- TASK DETAILS
Stopping at the line that holds "ATOM 32 C CA", repeat the lines below exactly, starting from the very first and including that final line.

Items listed in a dataset
Segment Open

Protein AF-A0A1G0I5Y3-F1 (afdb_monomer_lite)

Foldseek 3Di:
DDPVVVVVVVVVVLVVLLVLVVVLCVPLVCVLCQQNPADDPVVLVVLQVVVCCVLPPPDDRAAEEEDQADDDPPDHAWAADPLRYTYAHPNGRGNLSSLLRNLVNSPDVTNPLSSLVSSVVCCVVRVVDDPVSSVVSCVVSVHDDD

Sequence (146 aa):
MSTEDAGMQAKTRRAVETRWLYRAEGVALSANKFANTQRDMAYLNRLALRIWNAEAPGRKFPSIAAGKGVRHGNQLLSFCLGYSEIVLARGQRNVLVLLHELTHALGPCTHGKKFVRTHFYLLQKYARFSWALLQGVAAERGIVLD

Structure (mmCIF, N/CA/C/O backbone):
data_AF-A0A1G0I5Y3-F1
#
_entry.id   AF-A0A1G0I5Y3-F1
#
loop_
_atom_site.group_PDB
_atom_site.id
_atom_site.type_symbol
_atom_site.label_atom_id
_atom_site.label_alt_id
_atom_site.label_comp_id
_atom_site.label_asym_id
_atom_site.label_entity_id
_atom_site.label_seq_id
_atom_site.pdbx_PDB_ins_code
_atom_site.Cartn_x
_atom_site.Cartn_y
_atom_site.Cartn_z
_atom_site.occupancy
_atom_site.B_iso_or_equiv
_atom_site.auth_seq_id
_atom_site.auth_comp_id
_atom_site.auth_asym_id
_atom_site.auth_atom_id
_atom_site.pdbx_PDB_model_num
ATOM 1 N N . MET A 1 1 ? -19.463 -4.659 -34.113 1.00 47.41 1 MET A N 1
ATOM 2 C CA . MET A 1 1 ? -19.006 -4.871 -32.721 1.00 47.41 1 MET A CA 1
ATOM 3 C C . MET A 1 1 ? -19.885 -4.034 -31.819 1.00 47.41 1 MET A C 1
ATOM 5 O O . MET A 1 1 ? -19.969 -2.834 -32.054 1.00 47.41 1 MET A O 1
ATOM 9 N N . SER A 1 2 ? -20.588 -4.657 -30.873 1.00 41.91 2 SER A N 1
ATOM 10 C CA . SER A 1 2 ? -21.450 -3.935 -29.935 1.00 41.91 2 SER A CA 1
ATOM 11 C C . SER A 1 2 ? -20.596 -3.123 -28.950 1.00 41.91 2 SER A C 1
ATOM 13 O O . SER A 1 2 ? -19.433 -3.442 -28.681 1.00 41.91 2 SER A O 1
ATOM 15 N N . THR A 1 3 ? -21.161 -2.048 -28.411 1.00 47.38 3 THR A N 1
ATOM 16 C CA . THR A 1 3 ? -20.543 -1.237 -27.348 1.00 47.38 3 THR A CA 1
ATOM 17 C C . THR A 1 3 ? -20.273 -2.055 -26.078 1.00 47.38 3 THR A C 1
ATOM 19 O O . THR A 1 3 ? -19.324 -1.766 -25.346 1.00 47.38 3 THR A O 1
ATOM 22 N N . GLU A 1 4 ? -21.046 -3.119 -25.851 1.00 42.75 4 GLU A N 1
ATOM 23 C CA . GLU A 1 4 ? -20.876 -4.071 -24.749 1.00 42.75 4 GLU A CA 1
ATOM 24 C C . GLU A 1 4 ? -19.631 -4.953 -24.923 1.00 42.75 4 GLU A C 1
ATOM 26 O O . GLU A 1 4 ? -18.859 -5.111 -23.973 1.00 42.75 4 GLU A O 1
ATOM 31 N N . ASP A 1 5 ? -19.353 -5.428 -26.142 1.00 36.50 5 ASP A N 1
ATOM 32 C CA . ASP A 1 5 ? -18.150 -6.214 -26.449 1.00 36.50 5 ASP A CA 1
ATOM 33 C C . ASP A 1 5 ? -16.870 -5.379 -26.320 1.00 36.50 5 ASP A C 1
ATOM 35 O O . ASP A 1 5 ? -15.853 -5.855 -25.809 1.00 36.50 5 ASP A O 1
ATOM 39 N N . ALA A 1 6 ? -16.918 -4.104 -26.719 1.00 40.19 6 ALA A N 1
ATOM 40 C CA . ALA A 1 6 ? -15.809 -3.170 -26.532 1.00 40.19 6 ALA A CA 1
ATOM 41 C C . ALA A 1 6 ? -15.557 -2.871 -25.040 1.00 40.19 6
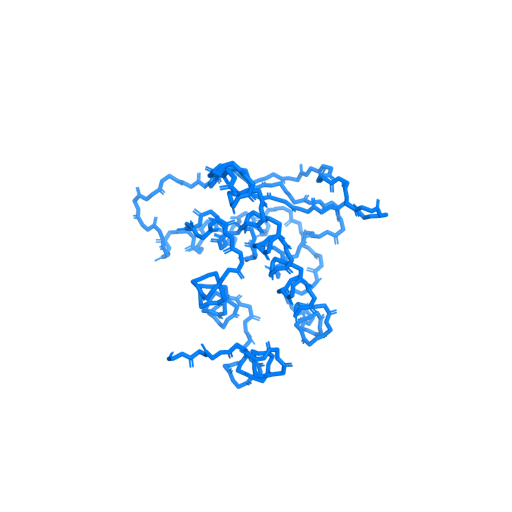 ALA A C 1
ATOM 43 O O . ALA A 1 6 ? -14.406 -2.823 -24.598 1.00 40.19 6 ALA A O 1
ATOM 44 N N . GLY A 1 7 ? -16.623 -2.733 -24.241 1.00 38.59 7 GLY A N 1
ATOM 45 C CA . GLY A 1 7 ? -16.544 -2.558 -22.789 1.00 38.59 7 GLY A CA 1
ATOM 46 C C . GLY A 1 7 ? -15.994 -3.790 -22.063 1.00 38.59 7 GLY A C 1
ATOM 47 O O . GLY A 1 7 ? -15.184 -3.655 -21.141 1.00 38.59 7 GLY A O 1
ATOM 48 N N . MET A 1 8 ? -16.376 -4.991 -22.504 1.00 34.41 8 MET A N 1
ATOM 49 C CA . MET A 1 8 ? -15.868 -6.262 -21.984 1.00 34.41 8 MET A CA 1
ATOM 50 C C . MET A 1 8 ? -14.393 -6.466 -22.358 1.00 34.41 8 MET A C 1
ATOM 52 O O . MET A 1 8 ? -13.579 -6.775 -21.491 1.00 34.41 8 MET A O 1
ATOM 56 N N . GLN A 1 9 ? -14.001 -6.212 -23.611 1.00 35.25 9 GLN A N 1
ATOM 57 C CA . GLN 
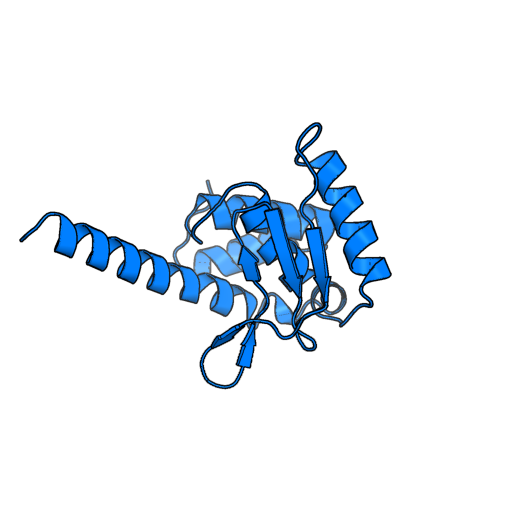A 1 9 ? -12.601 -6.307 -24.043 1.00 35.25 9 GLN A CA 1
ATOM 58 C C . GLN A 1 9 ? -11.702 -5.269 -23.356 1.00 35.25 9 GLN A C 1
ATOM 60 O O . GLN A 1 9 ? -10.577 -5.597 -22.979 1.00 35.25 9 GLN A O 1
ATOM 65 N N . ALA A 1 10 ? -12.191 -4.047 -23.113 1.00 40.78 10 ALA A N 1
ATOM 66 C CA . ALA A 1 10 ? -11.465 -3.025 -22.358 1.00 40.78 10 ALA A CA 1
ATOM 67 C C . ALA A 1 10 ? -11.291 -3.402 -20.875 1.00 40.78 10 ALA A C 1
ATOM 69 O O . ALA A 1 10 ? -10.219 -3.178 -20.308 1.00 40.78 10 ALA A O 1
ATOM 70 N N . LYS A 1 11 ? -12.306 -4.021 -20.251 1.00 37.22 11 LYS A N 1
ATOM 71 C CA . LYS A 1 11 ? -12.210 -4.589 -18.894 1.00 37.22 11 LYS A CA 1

Segment Closed

- SOLUTION
Protein AF-A0A1G0I5Y3-F1 (afdb_monomer_lite)

Foldseek 3Di:
DDPVVVVVVVVVVLVVLLVLVVVLCVPLVCVLCQQNPADDPVVLVVLQVVVCCVLPPPDDRAAEEEDQADDDPPDHAWAADPLRYTYAHPNGRGNLSSLLRNLVNSPDVTNPLSSLVSSVVCCVVRVVDDPVSSVVSCVVSVHDDD

Sequence (146 aa):
MSTEDAGMQAKTRRAVETRWLYRAEGVALSANKFANTQRDMAYLNRLALRIWNAEAPGRKFPSIAAGKGVRHGNQLLSFCLGYSEIVLARGQRNVLVLLHELTHALGPCTHGKKFVRTHFYLLQKYARFSWALLQGVAAERGIVLD

Structure (mmCIF, N/CA/C/O backbone):
data_AF-A0A1G0I5Y3-F1
#
_entry.id   AF-A0A1G0I5Y3-F1
#
loop_
_atom_site.group_PDB
_atom_site.id
_atom_site.type_symbol
_atom_site.label_atom_id
_atom_site.label_alt_id
_atom_site.label_comp_id
_atom_site.label_asym_id
_atom_site.label_entity_id
_atom_site.label_seq_id
_atom_site.pdbx_PDB_ins_code
_atom_site.Cartn_x
_atom_site.Cartn_y
_atom_site.Cartn_z
_atom_site.occupancy
_atom_site.B_iso_or_equiv
_atom_site.auth_seq_id
_atom_site.auth_comp_id
_atom_site.auth_asym_id
_atom_site.auth_atom_id
_atom_site.pdbx_PDB_model_num
ATOM 1 N N . MET A 1 1 ? -19.463 -4.659 -34.113 1.00 47.41 1 MET A N 1
ATOM 2 C CA . MET A 1 1 ? -19.006 -4.871 -32.721 1.00 47.41 1 MET A CA 1
ATOM 3 C C . MET A 1 1 ? -19.885 -4.034 -31.819 1.00 47.41 1 MET A C 1
ATOM 5 O O . MET A 1 1 ? -19.969 -2.834 -32.054 1.00 47.41 1 MET A O 1
ATOM 9 N N . SER A 1 2 ? -20.588 -4.657 -30.873 1.00 41.91 2 SER A N 1
ATOM 10 C CA . SER A 1 2 ? -21.450 -3.935 -29.935 1.00 41.91 2 SER A CA 1
ATOM 11 C C . SER A 1 2 ? -20.596 -3.123 -28.950 1.00 41.91 2 SER A C 1
ATOM 13 O O . SER A 1 2 ? -19.433 -3.442 -28.681 1.00 41.91 2 SER A O 1
ATOM 15 N N . THR A 1 3 ? -21.161 -2.048 -28.411 1.00 47.38 3 THR A N 1
ATOM 16 C CA . THR A 1 3 ? -20.543 -1.237 -27.348 1.00 47.38 3 THR A CA 1
ATOM 17 C C . THR A 1 3 ? -20.273 -2.055 -26.078 1.00 47.38 3 THR A C 1
ATOM 19 O O . THR A 1 3 ? -19.324 -1.766 -25.346 1.00 47.38 3 THR A O 1
ATOM 22 N N . GLU A 1 4 ? -21.046 -3.119 -25.851 1.00 42.75 4 GLU A N 1
ATOM 23 C CA . GLU A 1 4 ? -20.876 -4.071 -24.749 1.00 42.75 4 GLU A CA 1
ATOM 24 C C . GLU A 1 4 ? -19.631 -4.953 -24.923 1.00 42.75 4 GLU A C 1
ATOM 26 O O . GLU A 1 4 ? -18.859 -5.111 -23.973 1.00 42.75 4 GLU A O 1
ATOM 31 N N . ASP A 1 5 ? -19.353 -5.428 -26.142 1.00 36.50 5 ASP A N 1
ATOM 32 C CA . ASP A 1 5 ? -18.150 -6.214 -26.449 1.00 36.50 5 ASP A CA 1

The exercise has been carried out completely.